Within the same province of Azuay, for example, and the overwhelming 42% of Pachakutik, the worst performance was in Cuenca (39%), while in the rest of the cantons, many of them more rural, their percentages were above from 50%-60%. By sheer numerical weight, Arauz had the priority of convincing Pérez voters in Quito (222. 000 votes) and Cuenca (121,000 votes). In his discursive turn, he spoke to them. Here the following interpretive hypothesis is necessary. The most important "cleavage" for most of the voters who voted for Yaku Pérez in the first round was that of "right/left." We are not referring to a societal macrocleavage that organizes all politics or the vision of the world on these two axes. On the contrary, the definition is more austere.

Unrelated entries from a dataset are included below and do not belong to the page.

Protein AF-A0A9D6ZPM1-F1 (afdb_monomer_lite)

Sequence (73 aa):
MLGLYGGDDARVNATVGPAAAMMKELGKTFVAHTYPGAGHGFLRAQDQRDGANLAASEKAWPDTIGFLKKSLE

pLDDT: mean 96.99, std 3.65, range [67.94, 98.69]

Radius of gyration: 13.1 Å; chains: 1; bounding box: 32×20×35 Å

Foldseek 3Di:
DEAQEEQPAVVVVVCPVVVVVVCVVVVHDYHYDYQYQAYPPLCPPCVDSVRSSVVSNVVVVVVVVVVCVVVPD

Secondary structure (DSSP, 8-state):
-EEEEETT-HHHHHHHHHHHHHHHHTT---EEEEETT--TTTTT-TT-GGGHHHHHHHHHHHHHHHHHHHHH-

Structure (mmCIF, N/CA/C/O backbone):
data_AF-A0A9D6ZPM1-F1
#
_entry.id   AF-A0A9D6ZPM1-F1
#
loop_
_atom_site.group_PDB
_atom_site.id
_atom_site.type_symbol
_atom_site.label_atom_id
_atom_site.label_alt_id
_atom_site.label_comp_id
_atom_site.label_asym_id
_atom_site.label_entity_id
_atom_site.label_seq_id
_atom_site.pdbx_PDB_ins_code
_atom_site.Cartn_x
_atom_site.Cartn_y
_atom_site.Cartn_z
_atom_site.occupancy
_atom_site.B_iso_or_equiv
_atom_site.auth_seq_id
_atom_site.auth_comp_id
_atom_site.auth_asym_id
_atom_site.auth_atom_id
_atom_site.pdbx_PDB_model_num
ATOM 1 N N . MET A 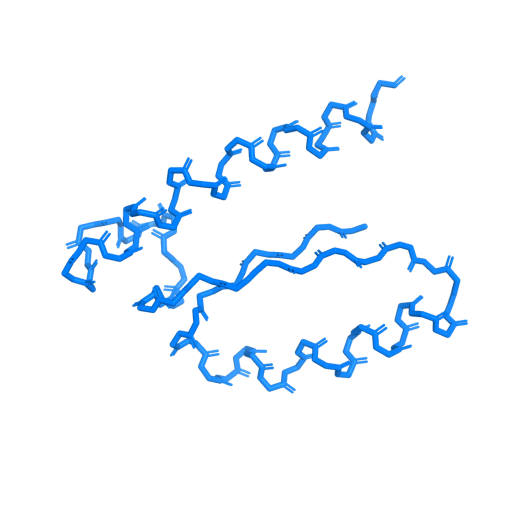1 1 ? -7.354 -0.923 10.994 1.00 93.75 1 MET A N 1
ATOM 2 C CA . MET A 1 1 ? -6.151 -0.266 10.444 1.00 93.75 1 MET A CA 1
ATOM 3 C C . MET A 1 1 ? -5.850 -0.868 9.086 1.00 93.75 1 MET A C 1
ATOM 5 O O . MET A 1 1 ? -5.914 -2.086 8.961 1.00 93.75 1 MET A O 1
ATOM 9 N N . LEU A 1 2 ? -5.560 -0.016 8.104 1.00 97.31 2 LEU A N 1
ATOM 10 C CA . LEU A 1 2 ? -5.142 -0.396 6.757 1.00 97.31 2 LEU A CA 1
ATOM 11 C C . LEU A 1 2 ? -3.638 -0.127 6.605 1.00 97.31 2 LEU A C 1
ATOM 13 O O . LEU A 1 2 ? -3.185 0.972 6.915 1.00 97.31 2 LEU A O 1
ATOM 17 N N . GLY A 1 3 ? -2.883 -1.122 6.145 1.00 97.56 3 GLY A N 1
ATOM 18 C CA . GLY A 1 3 ? -1.468 -1.023 5.798 1.00 97.56 3 GLY A CA 1
ATOM 19 C C . GLY A 1 3 ? -1.254 -1.293 4.309 1.00 97.56 3 GLY A C 1
ATOM 20 O O . GLY A 1 3 ? -1.794 -2.255 3.767 1.00 97.56 3 GLY A O 1
ATOM 21 N N . LEU A 1 4 ? -0.474 -0.436 3.652 1.00 98.44 4 LEU A N 1
ATOM 22 C CA . LEU A 1 4 ? -0.231 -0.447 2.208 1.00 98.44 4 LEU A CA 1
ATOM 23 C C . LEU A 1 4 ? 1.283 -0.400 1.977 1.00 98.44 4 LEU A C 1
ATOM 25 O O . LEU A 1 4 ? 1.908 0.644 2.152 1.00 98.44 4 LEU A O 1
ATOM 29 N N . TYR A 1 5 ? 1.878 -1.539 1.635 1.00 98.44 5 TYR A N 1
ATOM 30 C CA . TYR A 1 5 ? 3.325 -1.749 1.666 1.00 98.44 5 TYR A CA 1
ATOM 31 C C . TYR A 1 5 ? 3.900 -1.971 0.268 1.00 98.44 5 TYR A C 1
ATOM 33 O O . TYR A 1 5 ? 3.340 -2.718 -0.534 1.00 98.44 5 TYR A O 1
ATOM 41 N N . GLY A 1 6 ? 5.055 -1.366 -0.014 1.00 98.25 6 GLY A N 1
ATOM 42 C CA . GLY A 1 6 ? 5.854 -1.723 -1.184 1.00 98.25 6 GLY A CA 1
ATOM 43 C C . GLY A 1 6 ? 6.527 -3.080 -0.971 1.00 98.25 6 GLY A C 1
ATOM 44 O O . GLY A 1 6 ? 7.178 -3.296 0.050 1.00 98.25 6 GLY A O 1
ATOM 45 N N . GLY A 1 7 ? 6.370 -4.010 -1.910 1.00 97.81 7 GLY A N 1
ATOM 46 C CA . GLY A 1 7 ? 6.914 -5.368 -1.813 1.00 97.81 7 GLY A CA 1
ATOM 47 C C . GLY A 1 7 ? 8.435 -5.418 -1.702 1.00 97.81 7 GLY A C 1
ATOM 48 O O . GLY A 1 7 ? 8.962 -6.291 -1.016 1.00 97.81 7 GLY A O 1
ATOM 49 N N . ASP A 1 8 ? 9.124 -4.426 -2.264 1.00 97.94 8 ASP A N 1
ATOM 50 C CA . ASP A 1 8 ? 10.586 -4.365 -2.264 1.00 97.94 8 ASP A CA 1
ATOM 51 C C . ASP A 1 8 ? 11.157 -3.460 -1.160 1.00 97.94 8 ASP A C 1
ATOM 53 O O . ASP A 1 8 ? 12.362 -3.215 -1.098 1.00 97.94 8 ASP A O 1
ATOM 57 N N . ASP A 1 9 ? 10.312 -2.983 -0.240 1.00 97.06 9 ASP A N 1
ATOM 58 C CA . ASP A 1 9 ? 10.737 -2.284 0.975 1.00 97.06 9 ASP A CA 1
ATOM 59 C C . ASP A 1 9 ? 11.034 -3.281 2.107 1.00 97.06 9 ASP A C 1
ATOM 61 O O . ASP A 1 9 ? 10.310 -3.391 3.099 1.00 97.06 9 ASP A O 1
ATOM 65 N N . ALA A 1 10 ? 12.122 -4.042 1.952 1.00 95.69 10 ALA A N 1
ATOM 66 C CA . ALA A 1 10 ? 12.491 -5.119 2.876 1.00 95.69 10 ALA A CA 1
ATOM 67 C C . ALA A 1 10 ? 12.618 -4.653 4.340 1.00 95.69 10 ALA A C 1
ATOM 69 O O . ALA A 1 10 ? 12.253 -5.385 5.262 1.00 95.69 10 ALA A O 1
ATOM 70 N N . ARG A 1 11 ? 13.094 -3.419 4.562 1.00 96.88 11 ARG A N 1
ATOM 71 C CA . ARG A 1 11 ? 13.272 -2.850 5.905 1.00 96.88 11 ARG A CA 1
ATOM 72 C C . ARG A 1 11 ? 11.934 -2.651 6.616 1.00 96.88 11 ARG A C 1
ATOM 74 O O . ARG A 1 11 ? 11.834 -2.958 7.800 1.00 96.88 11 ARG A O 1
ATOM 81 N N . VAL A 1 12 ? 10.917 -2.149 5.915 1.00 97.56 12 VAL A N 1
ATOM 82 C CA . VAL A 1 12 ? 9.572 -1.986 6.488 1.00 97.56 12 VAL A CA 1
ATOM 83 C C . VAL A 1 12 ? 8.8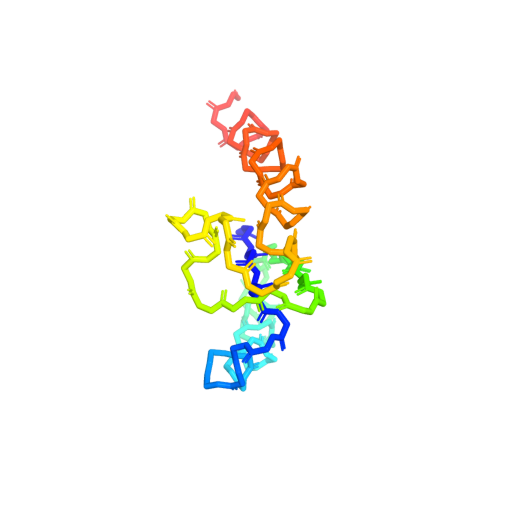55 -3.333 6.570 1.00 97.56 12 VAL A C 1
ATOM 85 O O . VAL A 1 12 ? 8.260 -3.642 7.604 1.00 97.56 12 VAL A O 1
ATOM 88 N N . ASN A 1 13 ? 8.966 -4.171 5.536 1.00 97.00 13 ASN A N 1
ATOM 89 C CA . ASN A 1 13 ? 8.263 -5.456 5.452 1.00 97.00 13 ASN A CA 1
ATOM 90 C C . ASN A 1 13 ? 8.630 -6.419 6.590 1.00 97.00 13 ASN A C 1
ATOM 92 O O . ASN A 1 13 ? 7.762 -7.147 7.074 1.00 97.00 13 ASN A O 1
ATOM 96 N N . ALA A 1 14 ? 9.862 -6.352 7.105 1.00 97.69 14 ALA A N 1
ATOM 97 C CA . ALA A 1 14 ? 10.288 -7.109 8.285 1.00 97.69 14 ALA A CA 1
ATOM 98 C C . ALA A 1 14 ? 9.431 -6.841 9.543 1.00 97.69 14 ALA A C 1
ATOM 100 O O . ALA A 1 14 ? 9.363 -7.682 10.438 1.00 97.69 14 ALA A O 1
ATOM 101 N N . THR A 1 15 ? 8.755 -5.690 9.619 1.00 97.00 15 THR A N 1
ATOM 102 C CA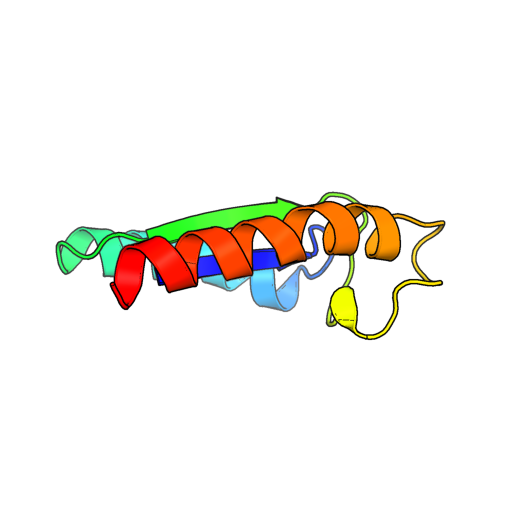 . THR A 1 15 ? 7.950 -5.282 10.785 1.00 97.00 15 THR A CA 1
ATOM 103 C C . THR A 1 15 ? 6.455 -5.593 10.651 1.00 97.00 15 THR A C 1
ATOM 105 O O . THR A 1 15 ? 5.735 -5.572 11.650 1.00 97.00 15 THR A O 1
ATOM 108 N N . VAL A 1 16 ? 5.977 -5.943 9.449 1.00 96.88 16 VAL A N 1
ATOM 109 C CA . VAL A 1 16 ? 4.544 -6.165 9.169 1.00 96.88 16 VAL A CA 1
ATOM 110 C C . VAL A 1 16 ? 4.002 -7.385 9.914 1.00 96.88 16 VAL A C 1
ATOM 112 O O . VAL A 1 16 ? 2.924 -7.318 10.501 1.00 96.88 16 VAL A O 1
ATOM 115 N N . GLY A 1 17 ? 4.760 -8.487 9.939 1.00 96.88 17 GLY A N 1
ATOM 116 C CA . GLY A 1 17 ? 4.386 -9.710 10.659 1.00 96.88 17 GLY A CA 1
ATOM 117 C C . GLY A 1 17 ? 4.222 -9.489 12.171 1.00 96.88 17 GLY A C 1
ATOM 118 O O . GLY A 1 17 ? 3.144 -9.766 12.702 1.00 96.88 17 GLY A O 1
ATOM 119 N N . PRO A 1 18 ? 5.239 -8.940 12.866 1.00 97.81 18 PRO A N 1
ATOM 120 C CA . PRO A 1 18 ? 5.125 -8.568 14.276 1.00 97.81 18 PRO A CA 1
ATOM 121 C C . PRO A 1 18 ? 3.953 -7.620 14.572 1.00 97.81 18 PRO A C 1
ATOM 123 O O . PRO A 1 18 ? 3.217 -7.836 15.534 1.00 97.81 18 PRO A O 1
ATOM 126 N N . ALA A 1 19 ? 3.723 -6.612 13.724 1.00 97.44 19 ALA A N 1
ATOM 127 C CA . ALA A 1 19 ? 2.592 -5.699 13.883 1.00 97.44 19 ALA A CA 1
ATOM 128 C C . ALA A 1 19 ? 1.239 -6.423 13.760 1.00 97.44 19 ALA A C 1
ATOM 130 O O . ALA A 1 19 ? 0.346 -6.206 14.580 1.00 97.44 19 ALA A O 1
ATOM 131 N N . ALA A 1 20 ? 1.090 -7.324 12.783 1.00 97.06 20 ALA A N 1
ATOM 132 C CA . ALA A 1 20 ? -0.127 -8.114 12.605 1.00 97.06 20 ALA A CA 1
ATOM 133 C C . ALA A 1 20 ? -0.411 -9.027 13.810 1.00 97.06 20 ALA A C 1
ATOM 135 O O . ALA A 1 20 ? -1.560 -9.132 14.243 1.00 97.06 20 ALA A O 1
ATOM 136 N N . ALA A 1 21 ? 0.629 -9.652 14.374 1.00 97.81 21 ALA A N 1
ATOM 137 C CA . ALA A 1 21 ? 0.508 -10.483 15.570 1.00 97.81 21 ALA A CA 1
ATOM 138 C C . ALA A 1 21 ? 0.009 -9.669 16.774 1.00 97.81 21 ALA A C 1
ATOM 140 O O . ALA A 1 21 ? -0.963 -10.068 17.415 1.00 97.81 21 ALA A O 1
ATOM 141 N N . MET A 1 22 ? 0.596 -8.492 17.013 1.00 98.12 22 MET A N 1
ATOM 142 C CA . MET A 1 22 ? 0.191 -7.616 18.116 1.00 98.12 22 MET A CA 1
ATOM 143 C C . MET A 1 22 ? -1.235 -7.082 17.936 1.00 98.12 22 MET A C 1
ATOM 145 O O . MET A 1 22 ? -2.029 -7.058 18.872 1.00 98.12 22 MET A O 1
ATOM 149 N N . MET A 1 23 ? -1.608 -6.686 16.716 1.00 97.75 23 MET A N 1
ATOM 150 C CA . MET A 1 23 ? -2.972 -6.232 16.430 1.00 97.75 23 MET A CA 1
ATOM 151 C C . MET A 1 23 ? -4.000 -7.334 16.693 1.00 97.75 23 MET A C 1
ATOM 153 O O . MET A 1 23 ? -5.057 -7.056 17.260 1.00 97.75 23 MET A O 1
ATOM 157 N N . LYS A 1 24 ? -3.673 -8.584 16.343 1.00 97.38 24 LYS A N 1
ATOM 158 C CA . LYS A 1 24 ? -4.511 -9.747 16.646 1.00 97.38 24 LYS A CA 1
ATOM 159 C C . LYS A 1 24 ? -4.639 -9.979 18.154 1.00 97.38 24 LYS A C 1
ATOM 161 O O . LYS A 1 24 ? -5.755 -10.191 18.619 1.00 97.38 24 LYS A O 1
ATOM 166 N N . GLU A 1 25 ? -3.539 -9.918 18.903 1.00 98.19 25 GLU A N 1
ATOM 167 C CA . GLU A 1 25 ? -3.539 -10.044 20.369 1.00 98.19 25 GLU A CA 1
ATOM 168 C C . GLU A 1 25 ? -4.431 -8.985 21.033 1.00 98.19 25 GLU A C 1
ATOM 170 O O . GLU A 1 25 ? -5.228 -9.295 21.914 1.00 98.19 25 GLU A O 1
ATOM 175 N N . LEU A 1 26 ? -4.378 -7.748 20.539 1.00 97.94 26 LEU A N 1
ATOM 176 C CA . LEU A 1 26 ? -5.191 -6.632 21.026 1.00 97.94 26 LEU A CA 1
ATOM 177 C C . LEU A 1 26 ? -6.653 -6.659 20.537 1.00 97.94 26 LEU A C 1
ATOM 179 O O . LEU A 1 26 ? -7.404 -5.713 20.795 1.00 97.94 26 LEU A O 1
ATOM 183 N N . GLY A 1 27 ? -7.059 -7.685 19.781 1.00 97.50 27 GLY A N 1
ATOM 184 C CA . GLY A 1 27 ? -8.397 -7.781 19.194 1.00 97.50 27 GLY A CA 1
ATOM 185 C C . GLY A 1 27 ? -8.711 -6.658 18.197 1.00 97.50 27 GLY A C 1
ATOM 186 O O . GLY A 1 27 ? -9.870 -6.278 18.030 1.00 97.50 27 GLY A O 1
ATOM 187 N N . LYS A 1 28 ? -7.692 -6.073 17.557 1.00 96.69 28 LYS A N 1
ATOM 188 C CA . LYS A 1 28 ? -7.833 -4.974 16.596 1.00 96.69 28 LYS A CA 1
ATOM 189 C C . LYS A 1 28 ? -7.799 -5.494 15.164 1.00 96.69 28 LYS A C 1
ATOM 191 O O . LYS A 1 28 ? -6.963 -6.310 14.787 1.00 96.69 28 LYS A O 1
ATOM 196 N N . THR A 1 29 ? -8.665 -4.945 14.317 1.00 94.38 29 THR A N 1
ATOM 197 C CA . THR A 1 29 ? -8.640 -5.240 12.882 1.00 94.38 29 THR A CA 1
ATOM 198 C C . THR A 1 29 ? -7.413 -4.607 12.224 1.00 94.38 29 THR A C 1
ATOM 200 O O . THR A 1 29 ? -7.244 -3.382 12.249 1.00 94.38 29 THR A O 1
ATOM 203 N N . PHE A 1 30 ? -6.595 -5.434 11.578 1.00 96.50 30 PHE A N 1
ATOM 204 C CA . PHE A 1 30 ? -5.453 -5.026 10.763 1.00 96.50 30 PHE A CA 1
ATOM 205 C C . PHE A 1 30 ? -5.536 -5.706 9.395 1.00 96.50 30 PHE A C 1
ATOM 207 O O . PHE A 1 30 ? -5.612 -6.929 9.316 1.00 96.50 30 PHE A O 1
ATOM 214 N N . VAL A 1 31 ? -5.559 -4.904 8.333 1.00 95.25 31 VAL A N 1
ATOM 215 C CA . VAL A 1 31 ? -5.563 -5.359 6.939 1.00 95.25 31 VAL A CA 1
ATOM 216 C C . VAL A 1 31 ? -4.287 -4.841 6.296 1.00 95.25 31 VAL A C 1
ATOM 218 O O . VAL A 1 31 ? -4.038 -3.639 6.343 1.00 95.25 31 VAL A O 1
ATOM 221 N N . ALA A 1 32 ? -3.485 -5.731 5.717 1.00 96.44 32 ALA A N 1
ATOM 222 C CA . ALA A 1 32 ? -2.230 -5.385 5.064 1.00 96.44 32 ALA A CA 1
ATOM 223 C C . ALA A 1 32 ? -2.254 -5.824 3.598 1.00 96.44 32 ALA A C 1
ATOM 225 O O . ALA A 1 32 ? -2.533 -6.985 3.302 1.00 96.44 32 ALA A O 1
ATOM 226 N N . HIS A 1 33 ? -1.916 -4.902 2.704 1.00 97.88 33 HIS A N 1
ATOM 227 C CA . HIS A 1 33 ? -1.679 -5.164 1.291 1.00 97.88 33 HIS A CA 1
ATOM 228 C C . HIS A 1 33 ? -0.210 -4.912 0.978 1.00 97.88 33 HIS A C 1
ATOM 230 O O . HIS A 1 33 ? 0.347 -3.890 1.380 1.00 97.88 33 HIS A O 1
ATOM 236 N N . THR A 1 34 ? 0.405 -5.827 0.237 1.00 97.94 34 THR A N 1
ATOM 237 C CA . THR A 1 34 ? 1.786 -5.698 -0.231 1.00 97.94 34 THR A CA 1
ATOM 238 C C . THR A 1 34 ? 1.789 -5.713 -1.752 1.00 97.94 34 THR A C 1
ATOM 240 O O . THR A 1 34 ? 1.215 -6.614 -2.362 1.00 97.94 34 THR A O 1
ATOM 243 N N . TYR A 1 35 ? 2.426 -4.717 -2.361 1.00 98.19 35 TYR A N 1
ATOM 244 C CA . TYR A 1 35 ? 2.449 -4.517 -3.808 1.00 98.19 35 TYR A CA 1
ATOM 245 C C . TYR A 1 35 ? 3.798 -4.963 -4.391 1.00 98.19 35 TYR A C 1
ATOM 247 O O . TYR A 1 35 ? 4.795 -4.274 -4.169 1.00 98.19 35 TYR A O 1
ATOM 255 N N . PRO A 1 36 ? 3.869 -6.093 -5.122 1.00 97.62 36 PRO A N 1
ATOM 256 C CA . PRO A 1 36 ? 5.121 -6.580 -5.708 1.00 97.62 36 PRO A CA 1
ATOM 257 C C . PRO A 1 36 ? 5.784 -5.531 -6.611 1.00 97.62 36 PRO A C 1
ATOM 259 O O . PRO A 1 36 ? 5.084 -4.810 -7.321 1.00 97.62 36 PRO A O 1
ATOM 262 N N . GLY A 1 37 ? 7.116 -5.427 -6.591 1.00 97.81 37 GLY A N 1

We simply refer to the heuristic mechanism that helped to simplify the decision of the voters in a political and cognitive sense. But for other voters, the most important "cleavage" was "correísmo/anticorreísmo"; for example, for those who voted for Xavier Whatsapp Mobile Number List candidate of the Democratic Left ( id ) who surprisingly came in fourth place in the first round, with 15% of the total valid votes3. The label «correísta» (or «anti-correísta») was precisely a useful abbreviation that was not fully defined, but that captured what those voters could identify and against which they could take a position.
The hypothesis that we proposed with respect to these voters, for example, was that the majority of them were going to be located on the anti-correísta side of the division and vote mostly for Lasso in the second round. Post-election analysis shows that this is what actually happened4. Returning to the voters of Yaku Pérez, we said that the most important cleavage that simplified the decision for them was that of «left/right».